Both arrays have an equal sum of 12. It can be shown that it is the minimum sum we can obtain.
Example 2
Input: nums1 = [2,0,2,0], nums2 = [1,4]
Output: -1
Explanation: It is impossible to make the sum of both arrays equal.
Method 1
【O(n + m) time | O(1) space】
package Leetcode.Greedy;
/**
* Author: zhengxingxing
* Date: 2025/05/10
*/
public class MinimumEqualSumOfTwoArraysAfterReplacingZeros {
public static long minimumEqualSum(int[] nums1, int[] nums2) {
long sum1 = 0;
long sum2 = 0;
int zero1 = 0;
int zero2 = 0;
// Calculate the sum and count the number of zeros in nums1
for (int num : nums1) {
sum1 += num;
if (num == 0) {
zero1++;
}
}
// Calculate the sum and count the number of zeros in nums2
for (int num : nums2) {
sum2 += num;
if (num == 0) {
zero2++;
}
}
// The minimum possible sum after replacing all zeros with 1
long minSum1 = sum1 + zero1; // Each zero in nums1 is replaced by 1
long minSum2 = sum2 + zero2; // Each zero in nums2 is replaced by 1
/**
* Case 1:
* If both arrays already have the same sum AND there are no zeros,
* it means the arrays are naturally equal without needing any replacements.
* We can directly return the sum as the result.
*
* Example:
* nums1 = {1, 2, 3}
* nums2 = {3, 2, 1}
* Both have sum = 6 and no zeros -> return 6.
*/
if (sum1 == sum2 && zero1 == 0 && zero2 == 0) {
return sum1;
}
/**
* Case 2:
* If the minimum possible sum of nums1 is greater than that of nums2,
* and nums2 has zeros, we can potentially increase nums2's sum by
* replacing its zeros with larger numbers to match nums1's sum.

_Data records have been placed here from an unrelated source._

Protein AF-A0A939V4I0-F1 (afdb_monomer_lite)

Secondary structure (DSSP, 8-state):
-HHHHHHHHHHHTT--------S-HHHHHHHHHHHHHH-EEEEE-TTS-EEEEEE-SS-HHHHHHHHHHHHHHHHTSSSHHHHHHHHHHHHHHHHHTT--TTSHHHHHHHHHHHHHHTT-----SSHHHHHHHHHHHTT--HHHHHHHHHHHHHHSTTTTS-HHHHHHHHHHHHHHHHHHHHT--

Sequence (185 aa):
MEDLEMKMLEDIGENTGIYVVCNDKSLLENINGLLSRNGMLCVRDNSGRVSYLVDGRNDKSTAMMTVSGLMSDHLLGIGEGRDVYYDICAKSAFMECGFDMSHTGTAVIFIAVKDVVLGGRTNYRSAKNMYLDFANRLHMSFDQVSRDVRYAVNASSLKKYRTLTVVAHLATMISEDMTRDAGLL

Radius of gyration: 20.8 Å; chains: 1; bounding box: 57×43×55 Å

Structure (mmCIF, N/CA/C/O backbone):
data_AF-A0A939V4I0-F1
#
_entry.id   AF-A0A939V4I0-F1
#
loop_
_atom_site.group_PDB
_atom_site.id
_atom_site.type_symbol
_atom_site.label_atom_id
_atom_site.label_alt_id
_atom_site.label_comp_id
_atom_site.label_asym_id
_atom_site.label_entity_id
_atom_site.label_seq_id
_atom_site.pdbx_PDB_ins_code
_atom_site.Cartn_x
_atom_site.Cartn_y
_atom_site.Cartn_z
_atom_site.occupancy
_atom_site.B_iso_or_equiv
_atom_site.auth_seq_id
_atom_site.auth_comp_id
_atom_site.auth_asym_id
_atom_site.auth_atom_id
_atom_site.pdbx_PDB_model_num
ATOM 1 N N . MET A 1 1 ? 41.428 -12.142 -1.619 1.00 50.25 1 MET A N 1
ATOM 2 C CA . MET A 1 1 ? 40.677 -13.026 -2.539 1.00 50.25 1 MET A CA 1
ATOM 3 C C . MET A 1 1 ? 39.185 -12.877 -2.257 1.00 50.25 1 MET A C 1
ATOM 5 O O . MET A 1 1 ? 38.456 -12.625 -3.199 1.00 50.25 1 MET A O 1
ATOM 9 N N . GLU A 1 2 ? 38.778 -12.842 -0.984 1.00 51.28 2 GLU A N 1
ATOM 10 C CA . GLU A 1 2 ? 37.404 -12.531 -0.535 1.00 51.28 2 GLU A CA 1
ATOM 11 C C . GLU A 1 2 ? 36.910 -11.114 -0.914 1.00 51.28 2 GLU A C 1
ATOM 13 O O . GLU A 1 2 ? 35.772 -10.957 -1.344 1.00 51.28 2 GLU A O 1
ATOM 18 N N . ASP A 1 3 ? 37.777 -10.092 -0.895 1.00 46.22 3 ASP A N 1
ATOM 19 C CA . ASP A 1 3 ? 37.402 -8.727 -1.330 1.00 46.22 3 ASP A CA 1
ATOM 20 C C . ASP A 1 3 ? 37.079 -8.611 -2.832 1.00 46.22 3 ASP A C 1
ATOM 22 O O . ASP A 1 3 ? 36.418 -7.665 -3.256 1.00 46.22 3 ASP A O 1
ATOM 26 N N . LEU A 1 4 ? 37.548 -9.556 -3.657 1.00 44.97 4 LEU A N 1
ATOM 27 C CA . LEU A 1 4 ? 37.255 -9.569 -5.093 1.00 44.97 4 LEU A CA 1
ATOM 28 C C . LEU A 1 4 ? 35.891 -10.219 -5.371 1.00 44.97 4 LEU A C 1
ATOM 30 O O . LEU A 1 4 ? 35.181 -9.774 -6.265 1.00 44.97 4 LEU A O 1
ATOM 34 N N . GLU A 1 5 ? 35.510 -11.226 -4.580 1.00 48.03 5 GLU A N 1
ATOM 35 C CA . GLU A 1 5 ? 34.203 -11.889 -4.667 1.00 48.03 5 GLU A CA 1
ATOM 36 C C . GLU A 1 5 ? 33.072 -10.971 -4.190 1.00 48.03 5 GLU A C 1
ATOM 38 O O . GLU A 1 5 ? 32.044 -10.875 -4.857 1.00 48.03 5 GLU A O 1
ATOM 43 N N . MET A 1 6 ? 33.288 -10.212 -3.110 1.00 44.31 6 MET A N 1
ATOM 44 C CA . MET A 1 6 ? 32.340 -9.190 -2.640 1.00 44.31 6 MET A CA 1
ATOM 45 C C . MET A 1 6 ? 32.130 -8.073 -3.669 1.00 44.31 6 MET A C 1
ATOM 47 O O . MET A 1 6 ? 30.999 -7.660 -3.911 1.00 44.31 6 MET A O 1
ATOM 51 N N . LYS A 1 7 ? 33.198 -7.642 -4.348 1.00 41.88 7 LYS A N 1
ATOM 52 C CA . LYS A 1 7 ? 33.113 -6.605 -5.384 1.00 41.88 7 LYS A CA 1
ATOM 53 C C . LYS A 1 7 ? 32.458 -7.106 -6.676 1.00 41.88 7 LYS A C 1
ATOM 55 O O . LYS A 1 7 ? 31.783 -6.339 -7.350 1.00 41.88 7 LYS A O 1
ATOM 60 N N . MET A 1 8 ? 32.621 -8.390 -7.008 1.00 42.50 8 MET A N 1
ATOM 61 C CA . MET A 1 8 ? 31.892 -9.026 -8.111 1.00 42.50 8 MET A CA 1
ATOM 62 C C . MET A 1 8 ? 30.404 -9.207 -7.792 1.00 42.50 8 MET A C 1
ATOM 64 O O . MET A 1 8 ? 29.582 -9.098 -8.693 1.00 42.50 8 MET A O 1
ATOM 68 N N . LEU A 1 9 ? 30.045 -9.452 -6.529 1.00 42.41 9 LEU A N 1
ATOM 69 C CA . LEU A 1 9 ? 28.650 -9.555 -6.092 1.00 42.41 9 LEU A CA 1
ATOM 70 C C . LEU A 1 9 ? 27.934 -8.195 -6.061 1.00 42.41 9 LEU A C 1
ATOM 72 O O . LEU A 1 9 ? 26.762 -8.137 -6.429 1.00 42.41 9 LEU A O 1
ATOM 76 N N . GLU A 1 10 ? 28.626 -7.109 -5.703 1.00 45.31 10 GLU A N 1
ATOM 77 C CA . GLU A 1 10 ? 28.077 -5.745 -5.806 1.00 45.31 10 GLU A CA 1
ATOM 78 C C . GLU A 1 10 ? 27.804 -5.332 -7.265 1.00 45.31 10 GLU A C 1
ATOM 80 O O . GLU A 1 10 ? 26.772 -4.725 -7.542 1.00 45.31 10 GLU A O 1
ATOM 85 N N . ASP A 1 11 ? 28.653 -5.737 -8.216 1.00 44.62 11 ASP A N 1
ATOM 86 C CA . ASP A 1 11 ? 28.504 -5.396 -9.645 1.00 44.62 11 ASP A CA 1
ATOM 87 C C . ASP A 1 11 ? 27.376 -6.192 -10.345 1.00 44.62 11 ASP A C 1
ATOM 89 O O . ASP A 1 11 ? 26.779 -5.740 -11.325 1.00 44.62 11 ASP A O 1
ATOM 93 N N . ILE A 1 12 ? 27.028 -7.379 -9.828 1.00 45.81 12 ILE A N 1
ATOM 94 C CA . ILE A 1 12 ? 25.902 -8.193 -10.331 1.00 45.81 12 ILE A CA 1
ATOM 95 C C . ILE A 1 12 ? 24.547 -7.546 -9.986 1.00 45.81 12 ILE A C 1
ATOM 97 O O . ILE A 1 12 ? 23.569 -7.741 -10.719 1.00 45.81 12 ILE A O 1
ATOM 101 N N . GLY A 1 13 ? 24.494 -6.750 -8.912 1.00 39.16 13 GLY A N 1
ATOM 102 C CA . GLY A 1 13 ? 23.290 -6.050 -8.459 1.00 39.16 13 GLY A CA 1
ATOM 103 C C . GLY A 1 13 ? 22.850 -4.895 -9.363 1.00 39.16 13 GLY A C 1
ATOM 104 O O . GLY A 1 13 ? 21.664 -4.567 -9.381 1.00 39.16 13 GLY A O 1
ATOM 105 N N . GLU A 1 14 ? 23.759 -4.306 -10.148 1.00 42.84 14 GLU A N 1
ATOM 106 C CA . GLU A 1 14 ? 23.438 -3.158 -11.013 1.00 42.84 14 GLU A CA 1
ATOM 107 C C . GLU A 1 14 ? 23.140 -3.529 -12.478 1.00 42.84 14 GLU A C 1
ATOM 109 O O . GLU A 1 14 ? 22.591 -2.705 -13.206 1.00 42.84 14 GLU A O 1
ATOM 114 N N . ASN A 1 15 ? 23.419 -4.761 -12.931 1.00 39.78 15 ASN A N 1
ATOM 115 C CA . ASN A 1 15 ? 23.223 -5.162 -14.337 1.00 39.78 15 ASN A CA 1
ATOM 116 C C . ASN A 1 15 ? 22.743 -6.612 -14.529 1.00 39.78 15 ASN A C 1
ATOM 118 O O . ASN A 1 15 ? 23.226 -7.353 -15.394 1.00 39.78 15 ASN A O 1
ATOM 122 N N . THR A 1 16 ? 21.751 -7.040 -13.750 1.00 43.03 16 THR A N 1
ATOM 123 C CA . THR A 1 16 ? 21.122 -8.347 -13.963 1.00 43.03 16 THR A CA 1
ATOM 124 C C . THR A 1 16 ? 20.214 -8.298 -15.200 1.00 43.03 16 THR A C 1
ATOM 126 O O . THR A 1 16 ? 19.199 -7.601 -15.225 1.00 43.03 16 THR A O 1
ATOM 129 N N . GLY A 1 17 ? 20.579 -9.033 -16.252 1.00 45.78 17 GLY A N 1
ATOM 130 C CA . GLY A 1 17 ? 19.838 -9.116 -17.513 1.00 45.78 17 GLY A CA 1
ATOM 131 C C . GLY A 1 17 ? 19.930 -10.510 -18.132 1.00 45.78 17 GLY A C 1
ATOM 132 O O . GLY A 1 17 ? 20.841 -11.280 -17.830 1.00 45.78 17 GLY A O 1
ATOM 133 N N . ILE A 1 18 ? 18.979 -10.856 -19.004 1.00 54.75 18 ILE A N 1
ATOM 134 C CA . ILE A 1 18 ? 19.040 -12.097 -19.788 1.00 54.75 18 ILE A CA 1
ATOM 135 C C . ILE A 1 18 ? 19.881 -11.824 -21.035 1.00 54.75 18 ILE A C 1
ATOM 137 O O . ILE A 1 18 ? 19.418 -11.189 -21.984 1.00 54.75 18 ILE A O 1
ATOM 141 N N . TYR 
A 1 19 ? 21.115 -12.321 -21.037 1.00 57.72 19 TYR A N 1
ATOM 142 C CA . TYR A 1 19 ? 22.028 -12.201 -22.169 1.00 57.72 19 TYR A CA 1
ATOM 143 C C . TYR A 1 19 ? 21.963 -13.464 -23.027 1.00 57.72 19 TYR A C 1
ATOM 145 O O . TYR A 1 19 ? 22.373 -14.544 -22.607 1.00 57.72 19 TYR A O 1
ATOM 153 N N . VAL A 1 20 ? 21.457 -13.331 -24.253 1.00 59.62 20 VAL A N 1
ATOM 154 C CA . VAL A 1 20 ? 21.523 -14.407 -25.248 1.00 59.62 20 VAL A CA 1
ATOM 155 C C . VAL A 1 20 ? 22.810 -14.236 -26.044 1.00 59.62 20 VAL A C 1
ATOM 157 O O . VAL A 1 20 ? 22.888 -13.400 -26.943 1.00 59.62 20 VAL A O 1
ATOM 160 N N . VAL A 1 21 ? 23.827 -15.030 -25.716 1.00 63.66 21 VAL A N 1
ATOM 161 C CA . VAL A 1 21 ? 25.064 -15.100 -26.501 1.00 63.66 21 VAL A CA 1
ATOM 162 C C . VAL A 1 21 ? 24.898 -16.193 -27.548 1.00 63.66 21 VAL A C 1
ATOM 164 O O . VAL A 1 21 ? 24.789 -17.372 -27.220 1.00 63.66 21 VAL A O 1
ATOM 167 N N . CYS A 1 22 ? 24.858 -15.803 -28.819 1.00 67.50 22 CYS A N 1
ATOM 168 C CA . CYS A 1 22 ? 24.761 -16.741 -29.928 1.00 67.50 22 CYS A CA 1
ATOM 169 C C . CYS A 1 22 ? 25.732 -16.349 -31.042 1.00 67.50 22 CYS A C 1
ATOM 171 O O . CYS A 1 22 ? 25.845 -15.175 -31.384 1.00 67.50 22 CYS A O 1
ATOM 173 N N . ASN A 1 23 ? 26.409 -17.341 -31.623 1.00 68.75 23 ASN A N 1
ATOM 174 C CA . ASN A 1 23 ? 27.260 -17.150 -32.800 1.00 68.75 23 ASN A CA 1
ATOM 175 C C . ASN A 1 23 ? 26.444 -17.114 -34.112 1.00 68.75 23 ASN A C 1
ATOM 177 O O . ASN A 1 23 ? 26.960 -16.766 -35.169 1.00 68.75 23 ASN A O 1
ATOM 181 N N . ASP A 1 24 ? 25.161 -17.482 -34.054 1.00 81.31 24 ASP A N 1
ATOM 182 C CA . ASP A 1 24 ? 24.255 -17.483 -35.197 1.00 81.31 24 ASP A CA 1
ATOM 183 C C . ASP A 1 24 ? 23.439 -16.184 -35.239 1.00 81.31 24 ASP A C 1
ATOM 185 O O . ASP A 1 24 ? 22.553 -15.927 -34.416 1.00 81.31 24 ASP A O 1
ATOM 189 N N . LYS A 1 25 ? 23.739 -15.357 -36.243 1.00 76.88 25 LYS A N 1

* We return the minSum1 as the minimum target.
*/
if (minSum1 > minSum2 && zero2 > 0) {
return minSum1;
}
/**
* Case 3:
* Similarly, if the minimum possible sum of nums2 is greater than that of nums1,
* and nums1 has zeros, we can potentially increase nums1's sum by
* replacing its zeros with larger numbers to match nums2's sum.
* We return the minSum2 as the minimum target.
*/
if (minSum2 > minSum1 && zero1 > 0) {
return minSum2;
}
/**
* Case 4:
* This is a subtle and important case:
* If both arrays' minimum possible sums (after replacing all zeros with 1)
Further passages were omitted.